• **Task instructions**: Lines with the word "secretin" in them are the ones to copy from the records.

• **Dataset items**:
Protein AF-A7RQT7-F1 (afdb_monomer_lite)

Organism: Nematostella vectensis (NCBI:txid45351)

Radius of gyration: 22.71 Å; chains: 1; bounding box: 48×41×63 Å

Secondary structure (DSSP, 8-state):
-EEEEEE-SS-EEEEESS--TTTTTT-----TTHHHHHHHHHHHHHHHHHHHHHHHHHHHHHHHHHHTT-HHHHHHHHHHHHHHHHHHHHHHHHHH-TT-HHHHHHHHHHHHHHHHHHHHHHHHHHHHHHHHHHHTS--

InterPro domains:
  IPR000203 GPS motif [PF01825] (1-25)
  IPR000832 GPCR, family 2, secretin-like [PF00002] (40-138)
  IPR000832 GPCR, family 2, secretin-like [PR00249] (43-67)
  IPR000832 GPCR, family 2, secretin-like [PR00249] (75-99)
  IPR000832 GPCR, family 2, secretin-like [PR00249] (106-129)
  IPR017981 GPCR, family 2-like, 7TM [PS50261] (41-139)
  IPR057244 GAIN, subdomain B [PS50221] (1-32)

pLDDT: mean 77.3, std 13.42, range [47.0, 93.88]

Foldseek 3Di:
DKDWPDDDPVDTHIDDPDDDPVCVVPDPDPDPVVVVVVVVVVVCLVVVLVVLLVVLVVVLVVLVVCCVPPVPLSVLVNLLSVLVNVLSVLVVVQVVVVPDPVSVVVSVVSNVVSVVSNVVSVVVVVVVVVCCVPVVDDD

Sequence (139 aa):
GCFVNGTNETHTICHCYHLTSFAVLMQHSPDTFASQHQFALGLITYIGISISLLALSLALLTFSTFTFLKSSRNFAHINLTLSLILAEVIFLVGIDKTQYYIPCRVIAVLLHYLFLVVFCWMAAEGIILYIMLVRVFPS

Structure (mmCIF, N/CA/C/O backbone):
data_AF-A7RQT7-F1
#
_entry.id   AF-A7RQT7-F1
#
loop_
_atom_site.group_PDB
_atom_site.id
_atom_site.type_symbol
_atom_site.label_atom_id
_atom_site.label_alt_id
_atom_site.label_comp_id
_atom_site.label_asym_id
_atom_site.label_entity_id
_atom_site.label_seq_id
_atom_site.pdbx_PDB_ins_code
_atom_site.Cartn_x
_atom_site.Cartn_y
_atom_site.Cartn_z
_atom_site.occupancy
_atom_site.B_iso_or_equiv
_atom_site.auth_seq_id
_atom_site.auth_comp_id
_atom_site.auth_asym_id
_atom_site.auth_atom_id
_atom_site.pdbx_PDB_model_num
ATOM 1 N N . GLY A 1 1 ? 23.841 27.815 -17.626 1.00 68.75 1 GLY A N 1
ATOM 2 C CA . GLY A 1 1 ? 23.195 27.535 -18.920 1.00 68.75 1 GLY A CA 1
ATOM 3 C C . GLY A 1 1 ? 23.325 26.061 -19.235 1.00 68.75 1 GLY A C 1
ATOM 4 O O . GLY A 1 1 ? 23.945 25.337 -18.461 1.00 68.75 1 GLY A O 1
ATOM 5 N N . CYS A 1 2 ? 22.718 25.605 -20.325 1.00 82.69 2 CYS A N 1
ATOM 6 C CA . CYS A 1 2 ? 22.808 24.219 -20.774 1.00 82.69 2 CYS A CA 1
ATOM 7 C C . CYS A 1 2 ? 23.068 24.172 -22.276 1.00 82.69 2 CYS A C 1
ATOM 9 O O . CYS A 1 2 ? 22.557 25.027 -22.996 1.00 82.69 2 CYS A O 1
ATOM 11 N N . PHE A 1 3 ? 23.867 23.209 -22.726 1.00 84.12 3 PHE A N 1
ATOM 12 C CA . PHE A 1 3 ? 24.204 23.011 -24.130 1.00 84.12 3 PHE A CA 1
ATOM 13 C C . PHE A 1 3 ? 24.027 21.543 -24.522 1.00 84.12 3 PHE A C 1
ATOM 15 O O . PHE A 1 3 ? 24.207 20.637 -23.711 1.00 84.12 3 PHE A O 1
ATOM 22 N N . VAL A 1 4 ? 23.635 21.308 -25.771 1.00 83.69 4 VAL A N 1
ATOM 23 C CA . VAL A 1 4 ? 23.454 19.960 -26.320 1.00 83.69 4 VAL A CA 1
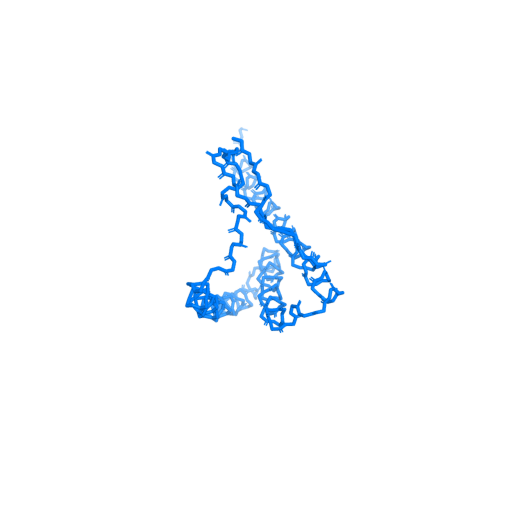
ATOM 24 C C . VAL A 1 4 ? 24.827 19.390 -26.666 1.00 83.69 4 VAL A C 1
ATOM 26 O O . VAL A 1 4 ? 25.588 20.025 -27.390 1.00 83.69 4 VAL A O 1
ATOM 29 N N . ASN A 1 5 ? 25.144 18.214 -26.130 1.00 84.94 5 ASN A N 1
ATOM 30 C CA . ASN A 1 5 ? 26.415 17.529 -26.359 1.00 84.94 5 ASN A CA 1
ATOM 31 C C . ASN A 1 5 ? 26.350 16.565 -27.550 1.00 84.94 5 ASN A C 1
ATOM 33 O O . ASN A 1 5 ? 27.333 16.385 -28.258 1.00 84.94 5 ASN A O 1
ATOM 37 N N . GLY A 1 6 ? 25.190 15.952 -27.791 1.00 82.50 6 GLY A N 1
ATOM 38 C CA . GLY A 1 6 ? 25.000 15.065 -28.935 1.00 82.50 6 GLY A CA 1
ATOM 39 C C . GLY A 1 6 ? 23.554 14.626 -29.094 1.00 82.50 6 GLY A C 1
ATOM 40 O O . GLY A 1 6 ? 22.845 14.468 -28.107 1.00 82.50 6 GLY A O 1
ATOM 41 N N . THR A 1 7 ? 23.124 14.411 -30.333 1.00 84.25 7 THR A N 1
ATOM 42 C CA . THR A 1 7 ? 21.769 13.954 -30.661 1.00 84.25 7 THR A CA 1
ATOM 43 C C . THR A 1 7 ? 21.854 12.681 -31.487 1.00 84.25 7 THR A C 1
ATOM 45 O O . THR A 1 7 ? 22.606 12.627 -32.457 1.00 84.25 7 THR A O 1
ATOM 48 N N . ASN A 1 8 ? 21.085 11.669 -31.103 1.00 84.38 8 ASN A N 1
ATOM 49 C CA . ASN A 1 8 ? 20.872 10.438 -31.856 1.00 84.38 8 ASN A CA 1
ATOM 50 C C . ASN A 1 8 ? 19.373 10.303 -32.186 1.00 84.38 8 ASN A C 1
ATOM 52 O O . ASN A 1 8 ? 18.559 11.034 -31.620 1.00 84.38 8 ASN A O 1
ATOM 56 N N . GLU A 1 9 ? 18.987 9.379 -33.070 1.00 78.19 9 GLU A N 1
ATOM 57 C CA . GLU A 1 9 ? 17.587 9.230 -33.514 1.00 78.19 9 GLU A CA 1
ATOM 58 C C . GLU A 1 9 ? 16.612 8.942 -32.366 1.00 78.19 9 GLU A C 1
ATOM 60 O O . GLU A 1 9 ? 15.435 9.283 -32.439 1.00 78.19 9 GLU A O 1
ATOM 65 N N . THR A 1 10 ? 17.104 8.340 -31.284 1.00 79.69 10 THR A N 1
ATOM 66 C CA . THR A 1 10 ? 16.289 7.984 -30.123 1.00 79.69 10 THR A CA 1
ATOM 67 C C . THR A 1 10 ? 16.389 8.984 -28.976 1.00 79.69 10 THR A C 1
ATOM 69 O O . THR A 1 10 ? 15.420 9.133 -28.236 1.00 79.69 10 THR A O 1
ATOM 72 N N . HIS A 1 11 ? 17.516 9.686 -28.805 1.00 60.91 11 HIS A N 1
ATOM 73 C CA . HIS A 1 11 ? 17.740 10.551 -27.642 1.00 60.91 11 HIS A CA 1
ATOM 74 C C . HIS A 1 11 ? 18.741 11.684 -27.898 1.00 60.91 11 HIS A C 1
ATOM 76 O O . HIS A 1 11 ? 19.710 11.538 -28.641 1.00 60.91 11 HIS A O 1
ATOM 82 N N . THR A 1 12 ? 18.544 12.790 -27.178 1.00 81.56 12 THR A N 1
ATOM 83 C CA . THR A 1 12 ? 19.444 13.949 -27.139 1.00 81.56 12 THR A CA 1
ATOM 84 C C . THR A 1 12 ? 20.131 14.035 -25.779 1.00 81.56 12 THR A C 1
ATOM 86 O O . THR A 1 12 ? 19.471 14.045 -24.742 1.00 81.56 12 THR A O 1
ATOM 89 N N . ILE A 1 13 ? 21.457 14.123 -25.782 1.00 78.25 13 ILE A N 1
ATOM 90 C CA . ILE A 1 13 ? 22.318 14.269 -24.609 1.00 78.25 13 ILE A CA 1
ATOM 91 C C . ILE A 1 13 ? 22.632 15.756 -24.420 1.00 78.25 13 ILE A C 1
ATOM 93 O O . ILE A 1 13 ? 23.211 16.390 -25.304 1.00 78.25 13 ILE A O 1
ATOM 97 N N . CYS A 1 14 ? 22.301 16.309 -23.253 1.00 78.50 14 CYS A N 1
ATOM 98 C CA . CYS A 1 14 ? 22.558 17.706 -22.895 1.00 78.50 14 CYS A CA 1
ATOM 99 C C . CYS A 1 14 ? 23.486 17.804 -21.677 1.00 78.50 14 CYS A C 1
ATOM 101 O O . CYS A 1 14 ? 23.302 17.085 -20.698 1.00 78.50 14 CYS A O 1
ATOM 103 N N . HIS A 1 15 ? 24.434 18.740 -21.708 1.00 75.44 15 HIS A N 1
ATOM 104 C CA . HIS A 1 15 ? 25.267 19.117 -20.568 1.00 75.44 15 HIS A CA 1
ATOM 105 C C . HIS A 1 15 ? 24.848 20.484 -20.023 1.00 75.44 15 HIS A C 1
ATOM 107 O O . HIS A 1 15 ? 24.940 21.509 -20.700 1.00 75.44 15 HIS A O 1
ATOM 113 N N . CYS A 1 16 ? 24.404 20.510 -18.766 1.00 74.75 16 CYS A N 1
ATOM 114 C CA . CYS A 1 16 ? 24.006 21.732 -18.078 1.00 74.75 16 CYS A CA 1
ATOM 115 C C . CYS A 1 16 ? 25.024 22.107 -16.997 1.00 74.75 16 CYS A C 1
ATOM 117 O O . CYS A 1 16 ? 25.324 21.304 -16.124 1.00 74.75 16 CYS A O 1
ATOM 119 N N . TYR A 1 17 ? 25.511 23.349 -17.022 1.00 70.19 17 TYR A N 1
ATOM 120 C CA . TYR A 1 17 ? 26.434 23.903 -16.018 1.00 70.19 17 TYR A CA 1
ATOM 121 C C . TYR A 1 17 ? 25.721 24.770 -14.964 1.00 70.19 17 TYR A C 1
ATOM 123 O O . TYR A 1 17 ? 26.354 25.317 -14.069 1.00 70.19 17 TYR A O 1
ATOM 131 N N . HIS A 1 18 ? 24.396 24.930 -15.073 1.00 63.62 18 HIS A N 1
ATOM 132 C CA . HIS A 1 18 ? 23.565 25.622 -14.083 1.00 63.62 18 HIS A CA 1
ATOM 133 C C . HIS A 1 18 ? 22.168 24.988 -14.081 1.00 63.62 18 HIS A C 1
ATOM 135 O O . HIS A 1 18 ? 21.367 25.276 -14.973 1.00 63.62 18 HIS A O 1
ATOM 141 N N . LEU A 1 19 ? 21.902 24.083 -13.137 1.00 60.72 19 LEU A N 1
ATOM 142 C CA . LEU A 1 19 ? 20.594 23.444 -12.974 1.00 60.72 19 LEU A CA 1
ATOM 143 C C . LEU A 1 19 ? 19.685 24.323 -12.102 1.00 60.72 19 LEU A C 1
ATOM 145 O O . LEU A 1 19 ? 20.134 24.901 -11.116 1.00 60.72 19 LEU A O 1
ATOM 149 N N . THR A 1 20 ? 18.394 24.403 -12.428 1.00 60.81 20 THR A N 1
ATOM 150 C CA . THR A 1 20 ? 17.394 24.802 -11.429 1.00 60.81 20 THR A CA 1
ATOM 151 C C . THR A 1 20 ? 17.267 23.683 -10.389 1.00 60.81 20 THR A C 1
ATOM 153 O O . THR A 1 20 ? 17.399 22.502 -10.713 1.00 60.81 20 THR A O 1
ATOM 156 N N . SER A 1 21 ? 17.007 24.051 -9.131 1.00 59.91 21 SER A N 1
ATOM 157 C CA . SER A 1 21 ? 17.052 23.172 -7.946 1.00 59.91 21 SER A CA 1
ATOM 158 C C . SER A 1 21 ? 16.269 21.849 -8.044 1.00 59.91 21 SER A C 1
ATOM 160 O O . SER A 1 21 ? 16.549 20.932 -7.279 1.00 59.91 21 SER A O 1
ATOM 162 N N . PHE A 1 22 ? 15.291 21.726 -8.946 1.00 55.53 22 PHE A N 1
ATOM 163 C CA . PHE A 1 22 ? 14.414 20.553 -9.043 1.00 55.53 22 PHE A CA 1
ATOM 164 C C . PHE A 1 22 ? 14.887 19.495 -10.054 1.00 55.53 22 PHE A C 1
ATOM 166 O O . PHE A 1 22 ? 14.475 18.342 -9.959 1.00 55.53 22 PHE A O 1
ATOM 173 N N . ALA A 1 23 ? 15.780 19.843 -10.988 1.00 50.66 23 ALA A N 1
ATOM 174 C CA . ALA A 1 23 ? 16.244 18.918 -12.028 1.00 50.66 23 ALA A CA 1
ATOM 175 C C . ALA A 1 23 ? 17.239 17.858 -11.506 1.00 50.66 23 ALA A C 1
ATOM 177 O O . ALA A 1 23 ? 17.301 16.765 -12.056 1.00 50.66 23 ALA A O 1
ATOM 178 N N . VAL A 1 24 ? 17.947 18.136 -10.402 1.00 54.69 24 VAL A N 1
ATOM 179 C CA . VAL A 1 24 ? 18.858 17.178 -9.738 1.00 54.69 24 VAL A CA 1
ATOM 180 C C . VAL A 1 24 ? 18.100 16.038 -9.038 1.00 54.69 24 VAL A C 1
ATOM 182 O O . VAL A 1 24 ? 18.593 14.918 -8.994 1.00 54.69 24 VAL A O 1
ATOM 185 N N . LEU A 1 25 ? 16.887 16.278 -8.525 1.00 50.75 25 LEU A N 1
ATOM 186 C CA . LEU A 1 25 ? 16.110 15.262 -7.791 1.
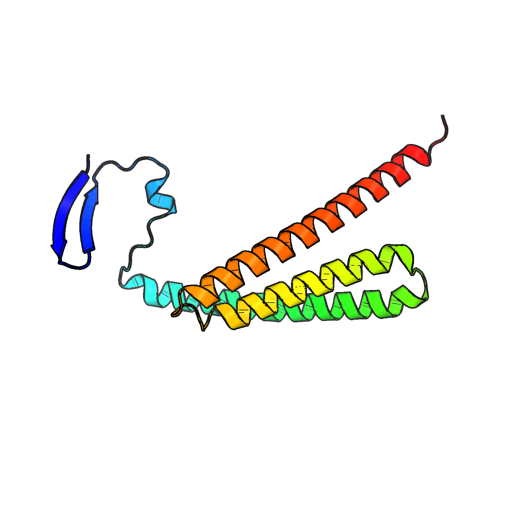00 50.75 25 LEU A CA 1
ATOM 187 C C . LEU A 1 25 ? 15.404 14.241 -8.705 1.00 50.75 25 LEU A C 1
ATOM 189 O O . LEU A 1 25 ? 14.990 13.186 -8.236 1.00 50.75 25 LEU A O 1
ATOM 193 N N . MET A 1 26 ? 15.266 14.553 -9.999 1.00 48.19 26 MET A N 1
ATOM 194 C CA . MET A 1 26 ? 14.597 13.727 -11.019 1.00 48.19 26 MET A CA 1
ATOM 195 C C . MET A 1 26 ? 15.578 13.088 -12.014 1.00 48.19 26 MET A C 1
ATOM 197 O O . MET A 1 26 ? 15.153 12.397 -12.941 1.00 48.19 26 MET A O 1
ATOM 201 N N . GLN A 1 27 ? 16.885 13.331 -11.867 1.00 48.03 27 GLN A N 1
ATOM 202 C CA . GLN A 1 27 ? 17.873 12.862 -12.829 1.00 48.03 27 GLN A CA 1
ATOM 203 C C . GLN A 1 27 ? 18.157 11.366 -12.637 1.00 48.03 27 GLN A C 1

• **Response to this task**:
  IPR000832 GPCR, family 2, secretin-like [PF00002] (40-138)
  IPR000832 GPCR, family 2, secretin-like [PR00249] (43-67)
  IPR000832 GPCR, family 2, secretin-like [PR00249] (75-99)
  IPR000832 GPCR, family 2, secretin-like [PR00249] (106-129)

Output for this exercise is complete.